DEV Community

Cover image for Little drops on C# Interview questions- Value Types x Reference Types
Ynoa Pedro
Ynoa Pedro

Posted on • Edited on

Little drops on C# Interview questions- Value Types x Reference Types

Little drops on C# Interview Questions series
The intention behind this series is to answer with a little bit of context or examples of some of most commons C# interview questions.

Types on .NET

The values on C# are treated in two different types, value types or reference types.

Value types

On value types, the data is stored within its memory allocation on the stack(More on this on the first post of the series). This means that if you assign this to another variable the value is copied and both will work independently.

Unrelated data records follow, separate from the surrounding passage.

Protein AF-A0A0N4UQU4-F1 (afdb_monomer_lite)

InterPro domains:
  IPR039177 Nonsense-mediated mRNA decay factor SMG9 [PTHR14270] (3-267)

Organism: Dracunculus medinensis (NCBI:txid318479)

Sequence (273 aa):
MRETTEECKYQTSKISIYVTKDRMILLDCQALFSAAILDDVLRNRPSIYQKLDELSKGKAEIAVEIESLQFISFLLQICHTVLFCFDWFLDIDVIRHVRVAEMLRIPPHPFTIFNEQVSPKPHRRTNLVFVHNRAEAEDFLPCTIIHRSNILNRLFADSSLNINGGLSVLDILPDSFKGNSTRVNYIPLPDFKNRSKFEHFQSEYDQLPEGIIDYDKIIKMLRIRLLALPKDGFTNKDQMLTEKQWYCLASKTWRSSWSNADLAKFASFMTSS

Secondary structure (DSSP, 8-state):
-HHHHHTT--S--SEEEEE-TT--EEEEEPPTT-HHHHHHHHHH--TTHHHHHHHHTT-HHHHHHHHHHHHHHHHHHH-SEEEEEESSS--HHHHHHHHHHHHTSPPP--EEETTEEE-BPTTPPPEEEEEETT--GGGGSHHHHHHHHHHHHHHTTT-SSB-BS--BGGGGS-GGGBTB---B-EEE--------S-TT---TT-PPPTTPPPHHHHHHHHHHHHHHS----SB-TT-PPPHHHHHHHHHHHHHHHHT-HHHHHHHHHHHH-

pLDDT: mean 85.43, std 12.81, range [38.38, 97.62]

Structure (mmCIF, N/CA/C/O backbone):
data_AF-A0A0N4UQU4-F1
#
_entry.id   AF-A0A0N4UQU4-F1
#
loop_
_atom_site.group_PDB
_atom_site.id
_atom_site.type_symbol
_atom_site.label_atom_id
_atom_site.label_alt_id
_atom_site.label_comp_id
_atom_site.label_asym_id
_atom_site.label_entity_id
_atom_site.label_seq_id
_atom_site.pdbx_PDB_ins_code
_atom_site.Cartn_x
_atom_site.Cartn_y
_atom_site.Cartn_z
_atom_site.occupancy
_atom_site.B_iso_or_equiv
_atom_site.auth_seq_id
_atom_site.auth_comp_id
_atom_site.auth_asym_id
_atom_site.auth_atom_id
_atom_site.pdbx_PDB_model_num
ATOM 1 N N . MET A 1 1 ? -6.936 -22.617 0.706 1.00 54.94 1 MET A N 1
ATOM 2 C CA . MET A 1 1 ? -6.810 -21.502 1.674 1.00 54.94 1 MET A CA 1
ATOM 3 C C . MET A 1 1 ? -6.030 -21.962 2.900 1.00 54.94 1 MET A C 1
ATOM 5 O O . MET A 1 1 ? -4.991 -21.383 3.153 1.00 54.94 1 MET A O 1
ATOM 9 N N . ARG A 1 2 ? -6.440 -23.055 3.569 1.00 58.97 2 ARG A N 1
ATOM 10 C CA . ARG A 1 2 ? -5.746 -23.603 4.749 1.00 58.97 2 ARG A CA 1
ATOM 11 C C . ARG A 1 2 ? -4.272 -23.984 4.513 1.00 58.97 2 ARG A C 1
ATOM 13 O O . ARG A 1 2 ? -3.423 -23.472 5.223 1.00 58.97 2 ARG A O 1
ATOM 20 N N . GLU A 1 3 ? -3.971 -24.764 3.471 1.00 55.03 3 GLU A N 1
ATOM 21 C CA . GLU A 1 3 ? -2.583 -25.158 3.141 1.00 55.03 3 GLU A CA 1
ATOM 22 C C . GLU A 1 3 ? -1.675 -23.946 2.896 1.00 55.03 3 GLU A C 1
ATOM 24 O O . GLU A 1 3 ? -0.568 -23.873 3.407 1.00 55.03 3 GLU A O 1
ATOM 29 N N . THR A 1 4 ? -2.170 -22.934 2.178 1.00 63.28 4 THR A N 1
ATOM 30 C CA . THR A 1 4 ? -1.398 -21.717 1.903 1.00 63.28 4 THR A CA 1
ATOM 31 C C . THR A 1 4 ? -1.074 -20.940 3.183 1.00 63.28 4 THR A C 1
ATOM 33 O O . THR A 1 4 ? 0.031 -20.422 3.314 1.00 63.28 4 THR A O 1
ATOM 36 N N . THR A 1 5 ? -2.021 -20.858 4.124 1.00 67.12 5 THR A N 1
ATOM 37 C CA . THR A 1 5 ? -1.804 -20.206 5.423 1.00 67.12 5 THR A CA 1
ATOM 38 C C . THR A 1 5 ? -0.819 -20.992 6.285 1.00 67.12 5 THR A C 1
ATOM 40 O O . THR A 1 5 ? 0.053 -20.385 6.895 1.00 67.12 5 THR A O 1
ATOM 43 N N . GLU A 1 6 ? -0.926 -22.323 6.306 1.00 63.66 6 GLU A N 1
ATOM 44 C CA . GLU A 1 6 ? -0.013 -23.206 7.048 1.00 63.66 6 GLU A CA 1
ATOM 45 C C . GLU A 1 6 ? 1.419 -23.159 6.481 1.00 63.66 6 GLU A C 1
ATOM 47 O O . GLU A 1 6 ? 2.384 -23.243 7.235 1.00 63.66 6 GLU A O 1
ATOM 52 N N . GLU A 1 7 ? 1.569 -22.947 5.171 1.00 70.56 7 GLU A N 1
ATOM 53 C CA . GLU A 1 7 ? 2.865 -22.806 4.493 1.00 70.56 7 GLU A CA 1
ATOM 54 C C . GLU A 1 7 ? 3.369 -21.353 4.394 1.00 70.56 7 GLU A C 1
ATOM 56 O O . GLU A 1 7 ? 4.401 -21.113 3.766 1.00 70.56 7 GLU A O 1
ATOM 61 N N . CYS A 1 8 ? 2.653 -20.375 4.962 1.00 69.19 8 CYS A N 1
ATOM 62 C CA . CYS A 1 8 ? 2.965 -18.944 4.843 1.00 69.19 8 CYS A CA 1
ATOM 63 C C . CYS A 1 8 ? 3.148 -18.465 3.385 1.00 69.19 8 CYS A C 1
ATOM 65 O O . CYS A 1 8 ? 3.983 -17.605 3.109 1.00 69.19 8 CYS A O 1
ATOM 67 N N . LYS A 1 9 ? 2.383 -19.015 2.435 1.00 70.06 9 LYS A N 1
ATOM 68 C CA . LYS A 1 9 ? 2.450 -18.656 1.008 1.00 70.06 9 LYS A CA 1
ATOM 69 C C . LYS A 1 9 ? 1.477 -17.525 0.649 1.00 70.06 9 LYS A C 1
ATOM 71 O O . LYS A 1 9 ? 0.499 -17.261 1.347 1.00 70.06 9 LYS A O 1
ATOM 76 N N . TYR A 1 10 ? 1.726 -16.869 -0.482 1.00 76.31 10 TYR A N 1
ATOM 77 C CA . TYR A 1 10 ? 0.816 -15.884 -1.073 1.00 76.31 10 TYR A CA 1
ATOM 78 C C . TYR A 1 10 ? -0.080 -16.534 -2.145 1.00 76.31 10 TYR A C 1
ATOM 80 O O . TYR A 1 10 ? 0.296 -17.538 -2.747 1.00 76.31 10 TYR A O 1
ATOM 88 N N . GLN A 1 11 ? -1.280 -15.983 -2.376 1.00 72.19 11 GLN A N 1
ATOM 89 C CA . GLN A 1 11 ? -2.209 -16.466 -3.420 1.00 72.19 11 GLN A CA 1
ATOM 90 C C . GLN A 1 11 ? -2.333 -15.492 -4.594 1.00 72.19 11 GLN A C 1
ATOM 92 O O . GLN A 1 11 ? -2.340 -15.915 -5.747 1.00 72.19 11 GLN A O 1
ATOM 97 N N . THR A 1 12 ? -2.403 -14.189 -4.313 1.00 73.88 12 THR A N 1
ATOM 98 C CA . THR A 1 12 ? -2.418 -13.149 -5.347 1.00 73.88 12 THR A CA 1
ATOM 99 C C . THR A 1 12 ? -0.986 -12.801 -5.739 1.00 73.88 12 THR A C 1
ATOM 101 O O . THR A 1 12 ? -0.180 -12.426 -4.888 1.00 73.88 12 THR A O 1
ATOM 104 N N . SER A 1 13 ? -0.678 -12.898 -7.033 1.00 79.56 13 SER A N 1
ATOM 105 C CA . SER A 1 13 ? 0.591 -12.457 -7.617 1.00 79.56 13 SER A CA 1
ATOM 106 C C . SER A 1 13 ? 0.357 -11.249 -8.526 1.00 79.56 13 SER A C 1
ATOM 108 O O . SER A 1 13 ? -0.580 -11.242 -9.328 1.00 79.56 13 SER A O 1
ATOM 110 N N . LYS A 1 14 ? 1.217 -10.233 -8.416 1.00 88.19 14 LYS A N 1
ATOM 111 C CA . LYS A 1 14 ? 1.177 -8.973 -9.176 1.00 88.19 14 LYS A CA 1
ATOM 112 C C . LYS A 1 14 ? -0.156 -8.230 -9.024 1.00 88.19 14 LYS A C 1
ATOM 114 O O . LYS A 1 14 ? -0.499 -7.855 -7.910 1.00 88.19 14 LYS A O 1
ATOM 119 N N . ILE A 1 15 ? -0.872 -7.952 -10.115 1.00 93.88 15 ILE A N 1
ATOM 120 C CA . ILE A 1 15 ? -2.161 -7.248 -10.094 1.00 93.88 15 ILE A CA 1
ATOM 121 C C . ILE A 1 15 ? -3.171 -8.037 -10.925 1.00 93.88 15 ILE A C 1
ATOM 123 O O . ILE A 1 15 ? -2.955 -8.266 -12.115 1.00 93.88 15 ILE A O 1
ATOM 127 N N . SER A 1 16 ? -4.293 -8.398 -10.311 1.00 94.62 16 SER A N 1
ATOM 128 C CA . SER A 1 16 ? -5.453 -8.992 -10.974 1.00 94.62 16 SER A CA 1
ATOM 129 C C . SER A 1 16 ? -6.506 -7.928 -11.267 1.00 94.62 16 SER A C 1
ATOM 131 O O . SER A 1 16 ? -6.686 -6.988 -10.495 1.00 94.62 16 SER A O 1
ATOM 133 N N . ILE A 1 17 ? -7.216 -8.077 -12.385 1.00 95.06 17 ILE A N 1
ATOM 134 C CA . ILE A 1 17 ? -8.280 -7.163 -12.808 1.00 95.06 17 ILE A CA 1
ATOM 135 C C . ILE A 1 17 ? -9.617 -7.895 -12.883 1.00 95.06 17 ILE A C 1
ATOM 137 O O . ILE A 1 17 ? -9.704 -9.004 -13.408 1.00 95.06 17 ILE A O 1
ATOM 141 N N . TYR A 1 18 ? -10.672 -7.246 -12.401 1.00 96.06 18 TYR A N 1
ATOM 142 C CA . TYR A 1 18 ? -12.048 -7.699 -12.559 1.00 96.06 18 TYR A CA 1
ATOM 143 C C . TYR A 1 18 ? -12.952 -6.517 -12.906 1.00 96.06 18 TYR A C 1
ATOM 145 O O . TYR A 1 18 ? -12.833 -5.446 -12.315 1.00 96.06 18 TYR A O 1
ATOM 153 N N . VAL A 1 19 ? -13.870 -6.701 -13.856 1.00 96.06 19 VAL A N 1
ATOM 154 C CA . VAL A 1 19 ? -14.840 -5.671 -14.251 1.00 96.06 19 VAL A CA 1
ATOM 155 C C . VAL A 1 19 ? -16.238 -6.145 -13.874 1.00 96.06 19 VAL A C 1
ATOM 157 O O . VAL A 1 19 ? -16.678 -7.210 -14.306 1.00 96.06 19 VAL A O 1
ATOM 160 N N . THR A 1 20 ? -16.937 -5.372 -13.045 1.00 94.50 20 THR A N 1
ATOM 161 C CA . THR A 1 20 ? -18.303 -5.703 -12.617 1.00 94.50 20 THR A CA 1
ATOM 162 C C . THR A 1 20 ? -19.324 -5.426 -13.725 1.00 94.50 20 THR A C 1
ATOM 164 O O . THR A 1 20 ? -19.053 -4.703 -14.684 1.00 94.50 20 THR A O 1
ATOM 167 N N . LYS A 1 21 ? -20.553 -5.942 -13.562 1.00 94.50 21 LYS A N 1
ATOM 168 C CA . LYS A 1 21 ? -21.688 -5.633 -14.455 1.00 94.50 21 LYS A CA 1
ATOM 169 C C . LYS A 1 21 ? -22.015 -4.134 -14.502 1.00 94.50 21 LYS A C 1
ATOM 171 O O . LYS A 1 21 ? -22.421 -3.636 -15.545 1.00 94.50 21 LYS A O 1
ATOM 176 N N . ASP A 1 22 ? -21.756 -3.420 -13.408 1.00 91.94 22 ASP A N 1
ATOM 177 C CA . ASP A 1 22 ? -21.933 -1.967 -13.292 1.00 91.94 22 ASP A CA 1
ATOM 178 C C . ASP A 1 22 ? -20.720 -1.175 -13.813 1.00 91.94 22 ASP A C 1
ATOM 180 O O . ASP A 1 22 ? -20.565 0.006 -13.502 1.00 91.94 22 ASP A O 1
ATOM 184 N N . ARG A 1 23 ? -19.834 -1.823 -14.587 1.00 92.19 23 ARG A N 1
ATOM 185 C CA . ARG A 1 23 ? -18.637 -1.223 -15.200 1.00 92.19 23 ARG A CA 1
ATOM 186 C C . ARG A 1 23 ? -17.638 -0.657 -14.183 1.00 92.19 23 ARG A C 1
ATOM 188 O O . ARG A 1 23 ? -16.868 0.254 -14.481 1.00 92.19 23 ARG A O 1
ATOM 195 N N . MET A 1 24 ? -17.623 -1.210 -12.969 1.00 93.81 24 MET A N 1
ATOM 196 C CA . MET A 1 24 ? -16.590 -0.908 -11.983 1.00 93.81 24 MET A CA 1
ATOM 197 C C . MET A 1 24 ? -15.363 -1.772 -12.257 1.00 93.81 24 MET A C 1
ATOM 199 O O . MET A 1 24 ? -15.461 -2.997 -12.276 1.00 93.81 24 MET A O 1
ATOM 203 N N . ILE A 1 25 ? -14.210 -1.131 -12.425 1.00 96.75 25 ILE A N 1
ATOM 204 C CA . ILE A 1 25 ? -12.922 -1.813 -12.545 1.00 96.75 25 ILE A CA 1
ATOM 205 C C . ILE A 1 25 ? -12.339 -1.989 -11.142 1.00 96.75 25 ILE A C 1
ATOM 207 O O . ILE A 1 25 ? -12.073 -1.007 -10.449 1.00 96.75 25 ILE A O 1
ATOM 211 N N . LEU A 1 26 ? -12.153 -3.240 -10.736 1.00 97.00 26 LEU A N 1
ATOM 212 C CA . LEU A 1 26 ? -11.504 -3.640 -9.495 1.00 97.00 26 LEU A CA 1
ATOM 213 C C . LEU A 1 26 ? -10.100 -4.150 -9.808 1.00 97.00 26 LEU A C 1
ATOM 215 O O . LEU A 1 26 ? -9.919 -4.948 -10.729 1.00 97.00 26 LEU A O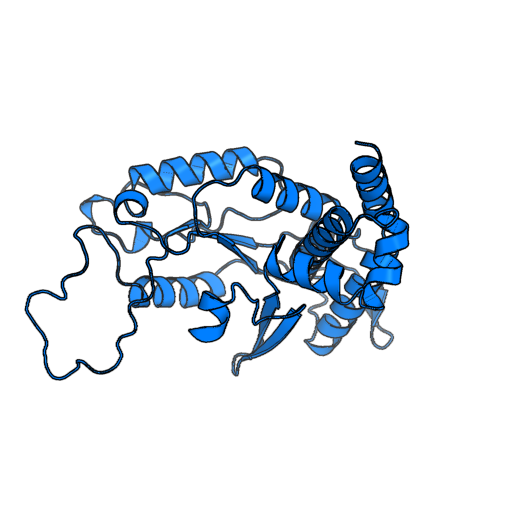 1
ATOM 219 N N . LEU A 1 27 ? -9.125 -3.685 -9.030 1.00 97.56 27 LEU A N 1
ATOM 220 C CA . LEU A 1 27 ? -7.736 -4.116 -9.106 1.00 97.56 27 LEU A CA 1
ATOM 221 C C . LEU A 1 27 ? -7.339 -4.706 -7.757 1.00 97.56 27 LEU A C 1
ATOM 223 O O . LEU A 1 27 ? -7.412 -4.008 -6.747 1.00 97.56 27 LEU A O 1
ATOM 227 N N . ASP A 1 28 ? -6.940 -5.974 -7.760 1.00 96.50 28 ASP A N 1
ATOM 228 C CA . ASP A 1 28 ? -6.413 -6.668 -6.587 1.00 96.50 28 ASP A CA 1
ATOM 229 C C . ASP A 1 28 ? -4.899 -6.803 -6.728 1.00 96.50 28 ASP A C 1
ATOM 231 O O . ASP A 1 28 ? -4.415 -7.367 -7.709 1.00 96.50 28 ASP A O 1
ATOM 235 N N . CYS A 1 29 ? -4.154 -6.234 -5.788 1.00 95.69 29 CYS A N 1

Some examples of value types are basically primitive types, structures, or enums.

Reference types

On the other hand, reference types held only a pointer to another memory location that holds the data.
Reference types are stored on the Heap which means that the value is available at runtime so when you copy a reference type it only creates another variable which knows the memory address of the actual data allowing it to be targeted by the Garbage collector(more on this later)

Disclaimer

Some Value types can be boxed, or written on top level new C# syntax, this will make value types be stored on Heap. Some more info on this you can find on this amazing video by Nick Chapsas -
https://www.youtube.com/watch?v=jONSIhMST9E&t=185s, also on my next learning post will talk more about boxing and unboxing operations

Some examples of reference types can be arrays, objects, classes.

Wrapping up

Alt Text
Value types are passed by copy and reference types are by? Duh reference. It's like when I copy a value type I'll have two variables holding ice creams and reference types its one ice cream but two variables know where the ice cream is.